February 24, 2016 - 10:29 AMT
PanARMENIAN.Net - Saudi Arabia delivered its starkest message yet to a reeling global oil sector, saying it wouldn’t rescue the industry from low prices by cutting its production, the Wall Street Journal reports.
Ali al-Naimi, Saudi Arabia’s powerful petroleum minister, told the elite of the global energy industry Tuesday, Feb 23, that demand for oil remains strong but that for prices to recover, excess supply will still need to be curbed. That rebalancing, he said, will start as low prices squeeze out the production of oil that is the most expensive to extract and sell.
That production comes from places including U.S. shale fields, Canada’s oil sands and deepwater projects that attracted investment during the years oil was priced over $100. Now it is closer to $30.
“The producers of these high-cost barrels must find a way to lower their costs, borrow cash or liquidate,” Naimi told the IHS CERAWeek gathering, which included top executives from many of the world’s biggest oil companies and senior officials from big producing countries.

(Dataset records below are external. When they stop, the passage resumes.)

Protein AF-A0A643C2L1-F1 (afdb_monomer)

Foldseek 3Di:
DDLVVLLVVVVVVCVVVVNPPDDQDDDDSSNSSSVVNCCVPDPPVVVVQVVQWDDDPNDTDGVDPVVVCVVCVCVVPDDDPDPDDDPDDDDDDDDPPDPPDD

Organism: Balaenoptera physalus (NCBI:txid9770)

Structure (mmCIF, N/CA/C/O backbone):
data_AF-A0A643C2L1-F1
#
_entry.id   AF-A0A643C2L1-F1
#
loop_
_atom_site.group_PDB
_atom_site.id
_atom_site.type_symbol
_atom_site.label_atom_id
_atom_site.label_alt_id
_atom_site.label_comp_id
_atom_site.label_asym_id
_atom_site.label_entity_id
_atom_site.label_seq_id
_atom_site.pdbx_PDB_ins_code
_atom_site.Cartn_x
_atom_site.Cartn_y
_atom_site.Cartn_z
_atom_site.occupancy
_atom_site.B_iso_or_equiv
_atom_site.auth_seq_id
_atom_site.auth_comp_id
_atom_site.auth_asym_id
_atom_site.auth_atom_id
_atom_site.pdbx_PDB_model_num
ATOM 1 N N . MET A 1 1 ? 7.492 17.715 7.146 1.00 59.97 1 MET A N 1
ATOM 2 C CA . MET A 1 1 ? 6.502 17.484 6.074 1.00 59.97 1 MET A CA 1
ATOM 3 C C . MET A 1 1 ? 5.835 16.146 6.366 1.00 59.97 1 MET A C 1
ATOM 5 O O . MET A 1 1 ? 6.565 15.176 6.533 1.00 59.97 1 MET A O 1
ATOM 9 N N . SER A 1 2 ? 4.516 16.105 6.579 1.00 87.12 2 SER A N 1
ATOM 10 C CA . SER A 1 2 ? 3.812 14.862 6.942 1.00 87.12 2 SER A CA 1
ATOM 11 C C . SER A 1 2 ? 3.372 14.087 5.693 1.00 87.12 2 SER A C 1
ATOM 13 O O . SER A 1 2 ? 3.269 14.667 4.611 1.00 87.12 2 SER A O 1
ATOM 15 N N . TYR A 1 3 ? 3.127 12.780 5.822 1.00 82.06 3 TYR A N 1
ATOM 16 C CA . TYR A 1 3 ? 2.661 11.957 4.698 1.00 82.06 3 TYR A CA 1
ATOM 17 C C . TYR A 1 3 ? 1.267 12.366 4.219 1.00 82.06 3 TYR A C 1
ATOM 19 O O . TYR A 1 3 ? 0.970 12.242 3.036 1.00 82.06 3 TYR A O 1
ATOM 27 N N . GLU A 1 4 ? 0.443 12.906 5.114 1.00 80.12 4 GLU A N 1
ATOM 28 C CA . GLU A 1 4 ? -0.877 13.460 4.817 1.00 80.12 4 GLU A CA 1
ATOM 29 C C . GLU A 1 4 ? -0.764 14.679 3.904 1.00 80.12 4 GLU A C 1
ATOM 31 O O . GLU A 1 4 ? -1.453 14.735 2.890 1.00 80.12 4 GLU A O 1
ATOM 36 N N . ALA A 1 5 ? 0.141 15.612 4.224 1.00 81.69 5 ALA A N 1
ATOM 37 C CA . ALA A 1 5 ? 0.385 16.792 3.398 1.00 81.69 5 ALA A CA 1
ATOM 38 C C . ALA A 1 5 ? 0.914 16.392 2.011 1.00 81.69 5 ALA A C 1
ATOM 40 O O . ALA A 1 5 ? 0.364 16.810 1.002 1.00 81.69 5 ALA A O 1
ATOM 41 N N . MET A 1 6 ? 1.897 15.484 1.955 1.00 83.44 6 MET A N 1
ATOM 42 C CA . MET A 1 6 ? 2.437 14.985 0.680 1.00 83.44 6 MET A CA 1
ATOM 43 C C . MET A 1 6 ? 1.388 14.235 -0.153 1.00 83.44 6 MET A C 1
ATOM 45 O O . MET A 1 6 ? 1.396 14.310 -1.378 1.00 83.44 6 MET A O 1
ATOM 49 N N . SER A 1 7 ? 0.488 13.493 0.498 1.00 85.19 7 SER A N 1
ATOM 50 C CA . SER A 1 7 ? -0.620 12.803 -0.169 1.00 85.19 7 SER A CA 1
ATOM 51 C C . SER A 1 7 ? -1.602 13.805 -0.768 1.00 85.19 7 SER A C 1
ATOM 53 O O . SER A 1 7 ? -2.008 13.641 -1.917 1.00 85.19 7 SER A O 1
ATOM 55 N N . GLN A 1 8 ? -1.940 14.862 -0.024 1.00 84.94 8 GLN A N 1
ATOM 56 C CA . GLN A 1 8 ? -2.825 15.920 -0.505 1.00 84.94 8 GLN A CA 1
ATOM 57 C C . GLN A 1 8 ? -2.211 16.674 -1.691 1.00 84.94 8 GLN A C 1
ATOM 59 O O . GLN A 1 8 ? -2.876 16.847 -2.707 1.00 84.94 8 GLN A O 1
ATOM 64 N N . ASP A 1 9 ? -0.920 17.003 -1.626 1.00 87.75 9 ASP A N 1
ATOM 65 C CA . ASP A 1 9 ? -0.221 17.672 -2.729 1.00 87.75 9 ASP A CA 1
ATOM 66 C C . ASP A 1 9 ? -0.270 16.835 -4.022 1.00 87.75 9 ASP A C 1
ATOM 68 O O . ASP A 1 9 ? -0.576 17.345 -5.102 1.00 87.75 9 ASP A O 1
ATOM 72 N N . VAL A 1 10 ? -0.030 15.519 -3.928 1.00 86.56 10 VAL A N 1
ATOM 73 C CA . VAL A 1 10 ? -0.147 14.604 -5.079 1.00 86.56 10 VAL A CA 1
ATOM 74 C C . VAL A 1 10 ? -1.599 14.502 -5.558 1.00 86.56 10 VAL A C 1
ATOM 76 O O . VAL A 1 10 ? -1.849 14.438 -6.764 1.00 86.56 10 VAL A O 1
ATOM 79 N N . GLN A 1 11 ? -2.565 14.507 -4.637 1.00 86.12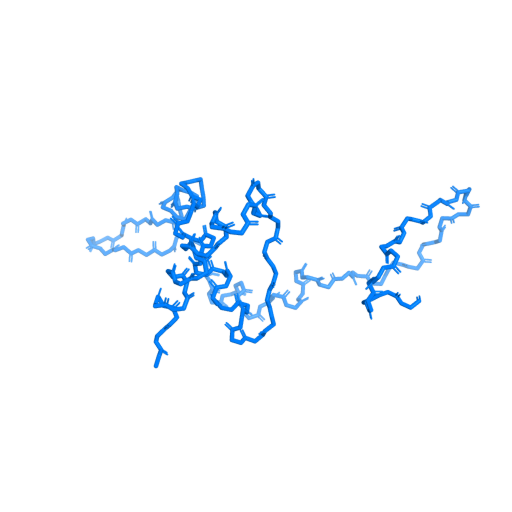 11 GLN A N 1
ATOM 80 C CA . GLN A 1 11 ? -3.989 14.472 -4.961 1.00 86.12 11 GLN A CA 1
ATOM 81 C C . GLN A 1 11 ? -4.420 15.665 -5.819 1.00 86.12 11 GLN A C 1
ATOM 83 O O . GLN A 1 11 ? -5.174 15.472 -6.779 1.00 86.12 11 GLN A O 1
ATOM 88 N N . ASP A 1 12 ? -3.938 16.856 -5.470 1.00 89.56 12 ASP A N 1
ATOM 89 C CA . ASP A 1 12 ? -4.321 18.121 -6.094 1.00 89.56 12 ASP A CA 1
ATOM 90 C C . ASP A 1 12 ? -3.574 18.356 -7.413 1.00 89.56 12 ASP A C 1
ATOM 92 O O . ASP A 1 12 ? -4.114 18.975 -8.334 1.00 89.56 12 ASP A O 1
ATOM 96 N N . LEU A 1 13 ? -2.351 17.827 -7.535 1.00 87.44 13 LEU A N 1
ATOM 97 C CA . LEU A 1 13 ? -1.509 17.982 -8.720 1.00 87.44 13 LEU A CA 1
ATOM 98 C C . LEU A 1 13 ? -1.958 17.105 -9.901 1.00 87.44 13 LEU A C 1
ATOM 100 O O . LEU A 1 13 ? -1.944 17.557 -11.046 1.00 87.44 13 LEU A O 1
ATOM 104 N N . LEU A 1 14 ? -2.371 15.856 -9.654 1.00 84.75 14 LEU A N 1
ATOM 105 C CA . LEU A 1 14 ? -2.713 14.905 -10.725 1.00 84.75 14 LEU A CA 1
ATOM 106 C C . LEU A 1 14 ? -3.820 15.414 -11.683 1.00 84.75 14 LEU A C 1
ATOM 108 O O . LEU A 1 14 ? -3.645 15.276 -12.896 1.00 84.75 14 LEU A O 1
ATOM 112 N N . PRO A 1 15 ? -4.925 16.037 -11.214 1.00 87.25 15 PRO A N 1
ATOM 113 C CA . PRO A 1 15 ? -5.924 16.653 -12.091 1.00 87.25 15 PRO A CA 1
ATOM 114 C C . PRO A 1 15 ? -5.404 17.865 -12.865 1.00 87.25 15 PRO A C 1
ATOM 116 O O . PRO A 1 15 ? -5.732 18.008 -14.040 1.00 87.25 15 PRO A O 1
ATOM 119 N N . GLN A 1 16 ? -4.582 18.716 -12.238 1.00 92.50 16 GLN A N 1
ATOM 120 C CA . GLN A 1 16 ? -4.017 19.910 -12.886 1.00 92.50 16 GLN A CA 1
ATOM 121 C C . GLN A 1 16 ? -3.135 19.544 -14.081 1.00 92.50 16 GLN A C 1
ATOM 123 O O . GLN A 1 16 ? -3.089 20.268 -15.072 1.00 92.50 16 GLN A O 1
ATOM 128 N N . LEU A 1 17 ? -2.471 18.391 -14.000 1.00 88.12 17 LEU A N 1
ATOM 129 C CA . LEU A 1 17 ? -1.654 17.844 -15.077 1.00 88.12 17 LEU A CA 1
ATOM 130 C C . LEU A 1 17 ? -2.451 16.979 -16.071 1.00 88.12 17 LEU A C 1
ATOM 132 O O . LEU A 1 17 ? -1.868 16.455 -17.016 1.00 88.12 17 LEU A O 1
ATOM 136 N N . GLY A 1 18 ? -3.760 16.790 -15.866 1.00 88.38 18 GLY A N 1
ATOM 137 C CA . GLY A 1 18 ? -4.590 15.931 -16.717 1.00 88.38 18 GLY A CA 1
ATOM 138 C C . GLY A 1 18 ? -4.231 14.442 -16.641 1.00 88.38 18 GLY A C 1
ATOM 139 O O . GLY A 1 18 ? -4.497 13.697 -17.578 1.00 88.38 18 GLY A O 1
ATOM 140 N N . LEU A 1 19 ? -3.624 13.993 -15.538 1.00 78.19 19 LEU A N 1
ATOM 141 C CA . LEU A 1 19 ? -3.089 12.635 -15.377 1.00 78.19 19 LEU A CA 1
ATOM 142 C C . LEU A 1 19 ? -4.095 11.656 -14.754 1.00 78.19 19 LEU A C 1
ATOM 144 O O . LEU A 1 19 ? -3.704 10.605 -14.266 1.00 78.19 19 LEU A O 1
ATOM 148 N N . VAL A 1 20 ? -5.388 11.978 -14.722 1.00 77.06 20 VAL A N 1
ATOM 149 C CA . VAL A 1 20 ? -6.413 11.119 -14.109 1.00 77.06 20 VAL A CA 1
ATOM 150 C C . VAL A 1 20 ? -7.277 10.498 -15.214 1.00 77.06 20 VAL A C 1
ATOM 152 O O . VAL A 1 20 ? -7.808 11.252 -16.028 1.00 77.06 20 VAL A O 1
ATOM 155 N N . PRO A 1 21 ? -7.479 9.165 -15.246 1.00 69.81 21 PRO A N 1
ATOM 156 C CA . PRO A 1 21 ? -6.993 8.160 -14.294 1.00 69.81 21 PRO A CA 1
ATOM 157 C C . PRO A 1 21 ? -5.518 7.770 -14.504 1.00 69.81 21 PRO A C 1
ATOM 159 O O . PRO A 1 21 ? -5.066 7.602 -15.632 1.00 69.81 21 PRO A O 1
ATOM 162 N N . CYS A 1 22 ? -4.793 7.531 -13.406 1.00 72.38 22 CYS A N 1
ATOM 163 C CA . CYS A 1 22 ? -3.429 6.987 -13.419 1.00 72.38 22 CYS A CA 1
ATOM 164 C C . CYS A 1 22 ? -3.247 5.872 -12.389 1.00 72.38 22 CYS A C 1
ATOM 166 O O . CYS A 1 22 ? -3.914 5.840 -11.353 1.00 72.38 22 CYS A O 1
ATOM 168 N N . VAL A 1 23 ? -2.257 5.015 -12.634 1.00 71.19 23 VAL A N 1
ATOM 169 C CA . VAL A 1 23 ? -1.683 4.127 -11.619 1.00 71.19 23 VAL A CA 1
ATOM 170 C C . VAL A 1 23 ? -0.515 4.859 -10.964 1.00 71.19 23 VAL A C 1
ATOM 172 O O . VAL A 1 23 ? 0.460 5.193 -11.634 1.00 71.19 23 VAL A O 1
ATOM 175 N N . LEU A 1 24 ? -0.618 5.127 -9.662 1.00 66.00 24 LEU A N 1
ATOM 176 C CA . LEU A 1 24 ? 0.434 5.789 -8.894 1.00 66.00 24 LEU A CA 1
ATOM 177 C C . LEU A 1 24 ? 1.284 4.743 -8.160 1.00 66.00 24 LEU A C 1
ATOM 179 O O . LEU A 1 24 ? 0.761 3.976 -7.354 1.00 66.00 24 LEU A O 1
ATOM 183 N N . ILE A 1 25 ? 2.594 4.737 -8.414 1.00 66.94 25 ILE A N 1
ATOM 184 C CA . ILE A 1 25 ? 3.579 3.882 -7.735 1.00 66.94 25 ILE A CA 1
ATOM 185 C C . ILE A 1 25 ? 4.656 4.788 -7.135 1.00 66.94 25 ILE A C 1
ATOM 187 O O . ILE A 1 25 ? 5.073 5.758 -7.764 1.00 66.94 25 ILE A O 1
ATOM 191 N N . GLY A 1 26 ? 5.131 4.468 -5.932 1.00 73.38 26 GLY A N 1
ATOM 192 C CA . GLY A 1 26 ? 6.227 5.198 -5.302 1.00 73.38 26 GLY A CA 1
ATOM 193 C C . GLY A 1 26 ? 7.175 4.284 -4.529 1.00 73.38 26 GLY A C 1
ATOM 194 O O . GLY A 1 26 ? 6.775 3.238 -4.026 1.00 73.38 26 GLY A O 1
ATOM 195 N N . HIS A 1 27 ? 8.438 4.699 -4.412 1.00 77.94 27 HIS A N 1
ATOM 196 C CA . HIS A 1 27 ? 9.473 4.011 -3.634 1.00 77.94 27 HIS A CA 1
ATOM 197 C C . HIS A 1 27 ? 9.749 4.753 -2.316 1.00 77.94 27 HIS A C 1
ATOM 199 O O . HIS A 1 27 ? 9.745 5.985 -2.280 1.00 77.94 27 HIS A O 1
ATOM 205 N N . SER A 1 28 ? 9.997 4.011 -1.230 1.00 82.31 28 SER A N 1
ATOM 206 C CA . SER A 1 28 ? 10.298 4.551 0.106 1.00 82.31 28 SER A CA 1
ATOM 207 C C . SER A 1 28 ? 9.273 5.610 0.559 1.00 82.31 28 SER A C 1
ATOM 209 O O . SER A 1 28 ? 8.103 5.283 0.768 1.00 82.31 28 SER A O 1
ATOM 211 N N . MET A 1 29 ? 9.673 6.880 0.674 1.00 86.06 29 MET A N 1
ATOM 212 C CA . MET A 1 29 ? 8.791 7.994 1.032 1.00 86.06 29 MET A CA 1
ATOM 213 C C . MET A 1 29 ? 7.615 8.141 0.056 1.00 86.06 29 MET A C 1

He added that prices hovering above $100 a barrel for years encouraged inefficient producers to grow output, and those barrels will have to leave the market first. “It sounds harsh, and unfortunately it is. But it’s the most efficient way to rebalance markets.”
Saudi Arabia could produce oil profitably at $20 per barrel, Naimi asserted, a level well below current prices. “We don’t want to, but if we have to, we will,” he said.